Try out my SAGAN implementation

This article discusses self-attention generative adversarial networks, a new technique that improves the stability of generative adversarial networks and the quality of their samples. An orthogonal technique called spectral normalization is explained in this blog post.

Since generative adversarial networks were conceived four years ago, startling improvements in the quality and diversity of samples have been achieved. Much of this progress has come from stabilizing the adversarial game between the discriminator and the generator, which can collapse if the discriminator can differeniate real and fake examples too easily. Some notable papers about GAN stabilization include

Many of the innovations above are agnostic to the problem where GANs are typically applied: image generation. In this setting, the generator is a deconvolutional neural network and the discriminator is a convolutional neural network. Typically, the discriminator is a series of local convolutional filters followed by nonlinearities, which successively downsample the image. The downsampling process terminates in a global average pooling, which compresses the activations to a single numeric output.

This average pooling treats distant points in the image as independent, which is certainly not the case in most natural images.
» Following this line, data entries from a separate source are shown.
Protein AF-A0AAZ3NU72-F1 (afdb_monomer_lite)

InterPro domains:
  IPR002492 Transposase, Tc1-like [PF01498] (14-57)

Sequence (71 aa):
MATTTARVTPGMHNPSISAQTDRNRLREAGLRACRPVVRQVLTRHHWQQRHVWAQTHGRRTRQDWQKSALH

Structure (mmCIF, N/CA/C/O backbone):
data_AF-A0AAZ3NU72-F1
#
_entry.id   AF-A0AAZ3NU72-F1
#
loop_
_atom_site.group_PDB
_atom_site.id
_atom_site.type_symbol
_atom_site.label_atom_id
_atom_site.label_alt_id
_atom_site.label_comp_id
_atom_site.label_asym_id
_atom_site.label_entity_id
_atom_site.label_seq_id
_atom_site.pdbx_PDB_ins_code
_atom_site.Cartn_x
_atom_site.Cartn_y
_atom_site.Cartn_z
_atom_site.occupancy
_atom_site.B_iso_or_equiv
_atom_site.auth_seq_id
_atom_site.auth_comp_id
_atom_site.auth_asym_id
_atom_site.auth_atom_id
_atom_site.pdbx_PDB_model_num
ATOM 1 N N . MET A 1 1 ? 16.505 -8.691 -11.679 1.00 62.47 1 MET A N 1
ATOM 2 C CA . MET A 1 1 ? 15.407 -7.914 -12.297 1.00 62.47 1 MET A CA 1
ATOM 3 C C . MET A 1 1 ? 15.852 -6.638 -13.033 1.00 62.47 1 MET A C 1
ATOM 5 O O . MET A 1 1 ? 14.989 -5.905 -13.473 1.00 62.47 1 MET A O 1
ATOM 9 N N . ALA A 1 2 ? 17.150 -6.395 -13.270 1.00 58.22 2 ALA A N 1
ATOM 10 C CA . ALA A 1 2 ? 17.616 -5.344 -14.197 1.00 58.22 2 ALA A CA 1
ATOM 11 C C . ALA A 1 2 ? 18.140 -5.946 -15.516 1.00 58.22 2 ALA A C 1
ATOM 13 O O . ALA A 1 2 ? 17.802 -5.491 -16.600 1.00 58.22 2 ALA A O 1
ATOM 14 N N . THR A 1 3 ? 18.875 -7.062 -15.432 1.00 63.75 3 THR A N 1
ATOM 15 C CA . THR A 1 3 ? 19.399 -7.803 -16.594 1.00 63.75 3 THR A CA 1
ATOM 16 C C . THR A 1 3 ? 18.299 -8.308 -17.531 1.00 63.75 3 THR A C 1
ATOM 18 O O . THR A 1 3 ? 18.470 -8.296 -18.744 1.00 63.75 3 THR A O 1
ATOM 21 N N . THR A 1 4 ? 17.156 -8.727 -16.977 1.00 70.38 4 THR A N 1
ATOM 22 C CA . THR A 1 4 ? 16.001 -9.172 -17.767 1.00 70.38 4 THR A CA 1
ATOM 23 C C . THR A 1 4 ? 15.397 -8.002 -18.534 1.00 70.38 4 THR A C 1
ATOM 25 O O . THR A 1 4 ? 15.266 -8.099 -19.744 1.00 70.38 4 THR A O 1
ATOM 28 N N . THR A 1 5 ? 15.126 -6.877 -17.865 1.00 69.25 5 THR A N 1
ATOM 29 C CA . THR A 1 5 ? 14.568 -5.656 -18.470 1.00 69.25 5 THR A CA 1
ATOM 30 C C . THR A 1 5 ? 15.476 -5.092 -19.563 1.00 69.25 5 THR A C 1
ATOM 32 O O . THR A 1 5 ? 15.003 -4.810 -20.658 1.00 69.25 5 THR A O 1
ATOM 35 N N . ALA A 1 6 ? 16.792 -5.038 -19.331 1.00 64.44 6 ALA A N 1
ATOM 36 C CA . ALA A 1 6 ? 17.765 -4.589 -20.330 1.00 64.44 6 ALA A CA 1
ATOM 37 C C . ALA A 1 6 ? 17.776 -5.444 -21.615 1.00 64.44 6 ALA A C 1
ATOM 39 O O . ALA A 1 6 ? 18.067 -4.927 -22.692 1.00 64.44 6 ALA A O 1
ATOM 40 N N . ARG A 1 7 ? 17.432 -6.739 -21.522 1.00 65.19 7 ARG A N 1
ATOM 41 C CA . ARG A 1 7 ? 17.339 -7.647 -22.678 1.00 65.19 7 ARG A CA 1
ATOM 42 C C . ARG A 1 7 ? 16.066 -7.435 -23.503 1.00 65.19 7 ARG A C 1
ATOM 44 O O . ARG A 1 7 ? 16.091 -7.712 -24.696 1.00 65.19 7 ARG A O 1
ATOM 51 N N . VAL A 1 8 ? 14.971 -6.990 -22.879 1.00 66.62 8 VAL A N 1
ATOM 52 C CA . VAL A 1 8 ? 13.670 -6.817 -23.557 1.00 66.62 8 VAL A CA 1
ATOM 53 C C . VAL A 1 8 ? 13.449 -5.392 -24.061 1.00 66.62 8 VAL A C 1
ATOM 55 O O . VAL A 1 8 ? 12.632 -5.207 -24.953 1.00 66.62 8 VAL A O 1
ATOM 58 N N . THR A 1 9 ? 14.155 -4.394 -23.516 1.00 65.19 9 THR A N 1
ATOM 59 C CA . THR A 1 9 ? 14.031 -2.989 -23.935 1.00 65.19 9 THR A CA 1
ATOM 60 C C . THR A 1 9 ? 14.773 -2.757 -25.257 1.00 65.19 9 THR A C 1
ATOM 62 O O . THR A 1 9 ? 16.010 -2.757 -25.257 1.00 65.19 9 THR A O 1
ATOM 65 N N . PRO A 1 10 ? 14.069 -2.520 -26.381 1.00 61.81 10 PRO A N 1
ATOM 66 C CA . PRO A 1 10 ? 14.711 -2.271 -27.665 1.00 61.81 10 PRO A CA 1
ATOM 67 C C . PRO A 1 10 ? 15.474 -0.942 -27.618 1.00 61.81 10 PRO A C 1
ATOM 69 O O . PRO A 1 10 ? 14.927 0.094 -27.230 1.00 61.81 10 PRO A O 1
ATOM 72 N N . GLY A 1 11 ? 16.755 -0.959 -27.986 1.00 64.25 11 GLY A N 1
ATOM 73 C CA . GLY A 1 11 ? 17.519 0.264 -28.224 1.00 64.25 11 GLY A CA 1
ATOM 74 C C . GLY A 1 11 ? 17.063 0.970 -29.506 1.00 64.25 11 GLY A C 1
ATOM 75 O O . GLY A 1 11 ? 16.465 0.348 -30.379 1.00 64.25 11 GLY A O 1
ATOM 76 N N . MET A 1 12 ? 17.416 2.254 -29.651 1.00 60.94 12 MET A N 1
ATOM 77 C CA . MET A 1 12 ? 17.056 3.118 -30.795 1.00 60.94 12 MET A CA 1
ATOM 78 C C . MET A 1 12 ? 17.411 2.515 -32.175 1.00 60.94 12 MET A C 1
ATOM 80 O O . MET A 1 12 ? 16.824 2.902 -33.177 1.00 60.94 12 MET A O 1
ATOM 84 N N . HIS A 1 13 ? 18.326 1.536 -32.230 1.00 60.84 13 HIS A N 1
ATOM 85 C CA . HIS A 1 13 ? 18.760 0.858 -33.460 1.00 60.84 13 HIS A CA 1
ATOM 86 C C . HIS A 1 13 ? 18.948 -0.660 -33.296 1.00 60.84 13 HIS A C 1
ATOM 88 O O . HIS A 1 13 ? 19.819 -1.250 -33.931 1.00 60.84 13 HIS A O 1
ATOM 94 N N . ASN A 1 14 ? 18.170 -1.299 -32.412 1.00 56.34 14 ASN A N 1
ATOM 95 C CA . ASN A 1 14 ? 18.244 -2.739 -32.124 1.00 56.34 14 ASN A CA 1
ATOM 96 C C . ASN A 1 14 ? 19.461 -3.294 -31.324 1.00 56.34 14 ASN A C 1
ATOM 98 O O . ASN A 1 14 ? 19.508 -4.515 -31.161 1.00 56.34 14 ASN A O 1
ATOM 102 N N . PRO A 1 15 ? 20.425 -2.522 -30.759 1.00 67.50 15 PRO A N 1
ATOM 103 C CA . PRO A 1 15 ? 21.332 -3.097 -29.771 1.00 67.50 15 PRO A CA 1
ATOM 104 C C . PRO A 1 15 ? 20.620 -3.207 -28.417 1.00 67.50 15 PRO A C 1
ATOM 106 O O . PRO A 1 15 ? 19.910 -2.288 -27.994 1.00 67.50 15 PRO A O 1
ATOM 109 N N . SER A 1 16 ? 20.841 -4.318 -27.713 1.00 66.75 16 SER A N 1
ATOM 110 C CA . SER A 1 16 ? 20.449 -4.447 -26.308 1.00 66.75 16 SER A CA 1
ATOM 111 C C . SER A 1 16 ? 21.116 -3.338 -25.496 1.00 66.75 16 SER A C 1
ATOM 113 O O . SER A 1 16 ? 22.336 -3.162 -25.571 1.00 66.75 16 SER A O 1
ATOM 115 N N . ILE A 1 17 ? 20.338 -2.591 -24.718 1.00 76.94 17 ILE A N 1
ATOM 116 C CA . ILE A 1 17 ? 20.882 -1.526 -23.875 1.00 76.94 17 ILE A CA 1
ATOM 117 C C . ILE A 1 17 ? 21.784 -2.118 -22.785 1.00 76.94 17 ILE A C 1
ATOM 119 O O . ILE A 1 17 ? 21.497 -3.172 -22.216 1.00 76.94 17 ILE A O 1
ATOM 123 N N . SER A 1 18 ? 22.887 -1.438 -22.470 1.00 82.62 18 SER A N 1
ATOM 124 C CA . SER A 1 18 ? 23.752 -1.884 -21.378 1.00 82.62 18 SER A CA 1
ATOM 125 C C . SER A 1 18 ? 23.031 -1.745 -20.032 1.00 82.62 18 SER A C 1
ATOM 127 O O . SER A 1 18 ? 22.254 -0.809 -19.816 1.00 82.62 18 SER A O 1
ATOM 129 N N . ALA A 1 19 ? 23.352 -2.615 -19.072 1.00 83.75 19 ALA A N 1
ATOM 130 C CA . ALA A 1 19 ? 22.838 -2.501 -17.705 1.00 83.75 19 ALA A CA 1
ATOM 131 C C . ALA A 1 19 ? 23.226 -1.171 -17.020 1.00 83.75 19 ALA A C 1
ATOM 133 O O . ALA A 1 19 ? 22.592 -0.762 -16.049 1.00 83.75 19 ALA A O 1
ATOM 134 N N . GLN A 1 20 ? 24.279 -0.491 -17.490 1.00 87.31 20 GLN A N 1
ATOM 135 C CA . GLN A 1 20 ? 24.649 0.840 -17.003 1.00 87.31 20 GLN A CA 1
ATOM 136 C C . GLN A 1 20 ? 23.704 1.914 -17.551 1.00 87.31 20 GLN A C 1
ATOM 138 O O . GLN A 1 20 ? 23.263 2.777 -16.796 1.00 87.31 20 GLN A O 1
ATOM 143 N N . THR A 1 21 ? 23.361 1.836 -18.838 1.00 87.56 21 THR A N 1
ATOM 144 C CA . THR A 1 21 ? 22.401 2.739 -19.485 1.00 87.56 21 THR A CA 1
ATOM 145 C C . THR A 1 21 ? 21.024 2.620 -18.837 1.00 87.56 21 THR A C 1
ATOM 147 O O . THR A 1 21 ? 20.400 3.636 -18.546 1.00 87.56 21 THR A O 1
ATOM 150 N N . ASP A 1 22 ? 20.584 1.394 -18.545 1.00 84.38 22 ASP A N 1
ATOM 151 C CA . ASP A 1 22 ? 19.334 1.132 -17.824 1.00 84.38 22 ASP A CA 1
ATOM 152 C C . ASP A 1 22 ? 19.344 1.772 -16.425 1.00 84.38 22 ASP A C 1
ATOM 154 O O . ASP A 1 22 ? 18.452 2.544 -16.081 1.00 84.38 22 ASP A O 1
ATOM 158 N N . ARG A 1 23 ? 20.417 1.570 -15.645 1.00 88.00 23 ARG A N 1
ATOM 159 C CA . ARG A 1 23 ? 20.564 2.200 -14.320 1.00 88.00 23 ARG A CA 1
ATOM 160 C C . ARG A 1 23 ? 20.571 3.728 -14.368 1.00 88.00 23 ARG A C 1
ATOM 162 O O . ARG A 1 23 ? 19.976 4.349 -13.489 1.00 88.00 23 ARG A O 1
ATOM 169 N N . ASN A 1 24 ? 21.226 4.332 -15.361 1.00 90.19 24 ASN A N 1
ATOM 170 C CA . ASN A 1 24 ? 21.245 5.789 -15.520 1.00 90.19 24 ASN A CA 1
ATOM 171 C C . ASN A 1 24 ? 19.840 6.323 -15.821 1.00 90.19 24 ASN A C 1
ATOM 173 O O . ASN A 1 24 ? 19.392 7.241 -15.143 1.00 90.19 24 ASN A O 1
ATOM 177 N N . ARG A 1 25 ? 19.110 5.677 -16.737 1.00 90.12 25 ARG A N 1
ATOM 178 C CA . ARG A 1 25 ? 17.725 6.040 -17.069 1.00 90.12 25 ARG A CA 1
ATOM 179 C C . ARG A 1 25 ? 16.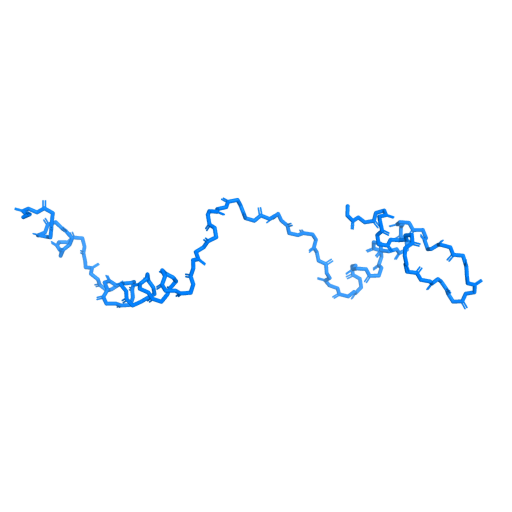776 5.874 -15.884 1.00 90.12 25 ARG A C 1
ATOM 181 O O . ARG A 1 25 ? 15.967 6.756 -15.625 1.00 90.12 25 ARG A O 1
ATOM 188 N N . LEU A 1 26 ? 16.893 4.779 -15.127 1.00 90.62 26 LEU A N 1
ATOM 189 C CA . LEU A 1 26 ? 16.111 4.584 -13.900 1.00 90.62 26 LEU A CA 1
ATOM 190 C C . LEU A 1 26 ? 16.389 5.704 -12.888 1.00 90.62 26 LEU A C 1
ATOM 192 O O . LEU A 1 26 ? 15.456 6.237 -12.294 1.00 90.62 26 LEU A O 1
ATOM 196 N N . ARG A 1 27 ? 17.656 6.107 -12.733 1.00 92.19 27 ARG A N 1
ATOM 197 C CA . ARG A 1 27 ? 18.046 7.216 -11.853 1.00 92.19 27 ARG A CA 1
ATOM 198 C C . ARG A 1 27 ? 17.509 8.566 -12.336 1.00 92.19 27 ARG A C 1
ATOM 200 O O . ARG A 1 27 ? 17.018 9.322 -11.503 1.00 92.19 27 ARG A O 1
ATOM 207 N N . GLU A 1 28 ? 17.591 8.858 -13.633 1.00 94.38 28 GLU A N 1
ATOM 208 C CA . GLU A 1 28 ? 17.026 10.068 -14.258 1.00 94.38 28 GLU A CA 1
ATOM 209 C C . GLU A 1 28 ? 15.507 10.142 -14.067 1.00 94.38 28 GLU A C 1
ATOM 211 O O . GLU A 1 28 ? 14.978 11.193 -13.721 1.00 94.38 28 GLU A O 1
ATOM 216 N N . ALA A 1 29 ? 14.816 9.006 -14.187 1.00 93.81 29 ALA A N 1
ATOM 217 C CA . ALA A 1 29 ? 13.384 8.885 -13.919 1.00 93.81 29 ALA A CA 1
ATOM 218 C C . ALA A 1 29 ? 13.028 8.889 -12.416 1.00 93.81 29 ALA A C 1
ATOM 220 O O . ALA A 1 29 ? 11.859 8.755 -12.058 1.00 93.81 29 ALA A O 1
ATOM 221 N N . GLY A 1 30 ? 14.016 8.984 -11.517 1.00 94.50 30 GLY A N 1
ATOM 222 C CA . GLY A 1 30 ? 13.806 8.940 -10.067 1.00 94.50 30 GLY A CA 1
ATOM 223 C C . GLY A 1 30 ? 13.390 7.566 -9.525 1.00 94.50 30 GLY A C 1
ATOM 224 O O . GLY A 1 30 ? 13.038 7.446 -8.349 1.00 94.50 30 GLY A O 1
ATOM 225 N N . LEU A 1 31 ? 13.450 6.517 -10.346 1.00 92.44 31 LEU A N 1
ATOM 226 C CA . LEU A 1 31 ? 13.103 5.154 -9.968 1.00 92.44 31 LEU A CA 1
ATOM 227 C C . LEU A 1 31 ? 14.233 4.534 -9.144 1.00 92.44 31 LEU A C 1
ATOM 229 O O . LEU A 1 31 ? 15.388 4.449 -9.567 1.00 92.44 31 LEU A O 1
ATOM 233 N N . ARG A 1 32 ? 13.889 4.067 -7.943 1.00 89.81 32 ARG A N 1
ATOM 234 C CA . ARG A 1 32 ? 14.808 3.384 -7.028 1.00 89.81 32 ARG A CA 1
ATOM 235 C C . ARG A 1 32 ? 14.328 1.965 -6.774 1.00 89.81 32 ARG A C 1
ATOM 237 O O . ARG A 1 32 ? 13.130 1.707 -6.695 1.00 89.81 32 ARG A O 1
ATOM 244 N N . ALA A 1 33 ? 15.272 1.045 -6.609 1.00 87.06 33 ALA A N 1
ATOM 245 C CA . ALA A 1 33 ? 14.942 -0.302 -6.173 1.00 87.06 33 ALA A CA 1
ATOM 246 C C . ALA A 1 33 ? 14.431 -0.262 -4.724 1.00 87.06 33 ALA A C 1
ATOM 248 O O . ALA A 1 33 ? 15.125 0.217 -3.828 1.00 87.06 33 ALA A O 1
ATOM 249 N N . CYS A 1 34 ? 13.231 -0.790 -4.498 1.00 88.06 34 CYS A N 1
ATOM 250 C CA . CYS A 1 34 ? 12.678 -1.011 -3.165 1.00 88.06 34 CYS A CA 1
ATOM 251 C C . CYS A 1 34 ? 12.804 -2.490 -2.787 1.00 88.06 34 CYS A C 1
ATOM 253 O O . CYS A 1 34 ? 12.692 -3.372 -3.642 1.00 88.06 34 CYS A O 1
ATOM 255 N N . ARG A 1 35 ? 12.992 -2.777 -1.493 1.00 92.38 35 ARG A N 1
ATOM 256 C CA . ARG A 1 35 ? 12.923 -4.152 -0.985 1.00 92.38 35 ARG A CA 1
ATOM 257 C C . ARG A 1 35 ? 11.453 -4.599 -0.971 1.00 92.38 35 ARG A C 1
ATOM 259 O O . ARG A 1 35 ? 10.638 -3.901 -0.366 1.00 92.38 35 ARG A O 1
ATOM 266 N N . PRO A 1 36 ? 11.093 -5.733 -1.599 1.00 88.12 36 PRO A N 1
ATOM 267 C CA . PRO A 1 36 ? 9.726 -6.233 -1.534 1.00 88.12 36 PRO A CA 1
ATOM 268 C C . PRO A 1 36 ? 9.359 -6.589 -0.089 1.00 88.12 36 PRO A C 1
ATOM 270 O O . PRO A 1 36 ? 10.172 -7.139 0.658 1.00 88.12 36 PRO A O 1
ATOM 273 N N . VAL A 1 37 ? 8.127 -6.271 0.307 1.00 89.81 37 VAL A N 1
ATOM 274 C CA . VAL A 1 37 ? 7.608 -6.604 1.638 1.00 89.81 37 VAL A CA 1
ATOM 275 C C . VAL A 1 37 ? 7.245 -8.085 1.675 1.00 89.81 37 VAL A C 1
ATOM 277 O O . VAL A 1 37 ? 6.409 -8.538 0.897 1.00 89.81 37 VAL A O 1
ATOM 280 N N . VAL A 1 38 ? 7.832 -8.829 2.612 1.00 93.19 38 VAL A N 1
ATOM 281 C CA . VAL A 1 38 ? 7.494 -10.237 2.851 1.00 93.19 38 VAL A CA 1
ATOM 282 C C . VAL A 1 38 ? 6.349 -10.294 3.859 1.00 93.19 38 VAL A C 1
ATOM 284 O O . VAL A 1 38 ? 6.556 -10.117 5.057 1.00 93.19 38 VAL A O 1
ATOM 287 N N . ARG A 1 39 ? 5.120 -10.486 3.373 1.00 90.12 39 ARG A N 1
ATOM 288 C CA . ARG A 1 39 ? 3.924 -10.672 4.209 1.00 90.12 39 ARG A CA 1
ATOM 289 C C . ARG A 1 39 ? 2.865 -11.484 3.475 1.00 90.12 39 ARG A C 1
ATOM 291 O O . ARG A 1 39 ? 2.869 -11.540 2.249 1.00 90.12 39 ARG A O 1
ATOM 298 N N . GLN A 1 40 ? 1.926 -12.053 4.227 1.00 90.19 40 GLN A N 1
ATOM 299 C CA . GLN A 1 40 ? 0.746 -12.684 3.642 1.00 90.19 40 GLN A CA 1
ATOM 300 C C . GLN A 1 40 ? -0.066 -11.651 2.854 1.00 90.19 40 GLN A C 1
ATOM 302 O O . GLN A 1 40 ? -0.336 -10.546 3.341 1.00 90.19 40 GLN A O 1
ATOM 307 N N . VAL A 1 41 ? -0.444 -12.014 1.629 1.00 90.38 41 VAL A N 1
ATOM 308 C CA . VAL A 1 41 ? -1.317 -11.188 0.797 1.00 90.38 41 VAL A CA 1
ATOM 309 C C . VAL A 1 41 ? -2.723 -11.277 1.375 1.00 90.38 41 VAL A C 1
ATOM 311 O O . VAL A 1 41 ? -3.324 -12.346 1.429 1.00 90.38 41 VAL A O 1
ATOM 314 N N . LEU A 1 42 ? -3.235 -10.146 1.852 1.00 92.19 42 LEU A N 1
ATOM 315 C CA . LEU A 1 42 ? -4.594 -10.070 2.367 1.00 92.19 42 LEU A CA 1
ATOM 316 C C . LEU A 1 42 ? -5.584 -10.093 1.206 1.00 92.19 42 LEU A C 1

For instance, suppose there is a real image in our training set

real sample

and our generator produces an output

real sample

In this case, the generator matches the true data exactly except at a small spatial position where the generator mistakenly produces a red box. If the discriminator is using global average pooling, then the outputs of distant receptive fields—which cannot differentiate the two images—will be averaged with the outputs of few receptive fields that do contain the red box.

real sample

This averaging destroys the signal that the discriminator needs to differentiate the two images, making it difficult for the generator to improve further.

The independence assumption of global pooling (and direct linear layers as well) makes it difficult for the discriminator to detect errors in the global configuration of features—this is one reason why it has been difficult to generate high-quality ImageNet samples.

Non-local Neural Networks (Wang et al.) address the problem of CNNs processing information too locally by introducing a self-attention mechanism, where the output of each activation is modulated by a subset of other activations. This helps capture dependencies between distant parts of the images and allows the CNN to attend to smaller parts of the image if necessary.

Self-Attention Generative Adversarial Networks (SAGAN) apply this mechanism to the GAN discriminator, mitigating the problem above.

In a self-attention block, we temporarily ignore all spatial structure by flattening each channel into a single vector, after computing a local linear transformation on each pixel:

\begin{equation*} o_\text{self-attention} = \underbrace{\text{softmax}(\overbrace{x^T W_f^T}^{HW\times C}\,\,\overbrace{W_g x}^{C\times HW})}_{HW \times HW} \underbrace{W_h x}_{HW \times C} \end{equation*}

where \(H\) is the height, \(W\) is the width, and \(C\) is the number of channels in the self-attention layer.

The softmax attention output weighs the influence of distant outputs on the output at each position in the discriminator. This allows the discriminator to explicitly compare outputs at separated points in the image and, in addition, focus all of its attention on a specific location in the image.

The self-attention output is added to the original output and multiplied by a weight parameter. At the start of training, this weight is zero; as the generated samples become more difficult to distinguish from the real samples, this weight can be increased so that the discriminator can use self-attention.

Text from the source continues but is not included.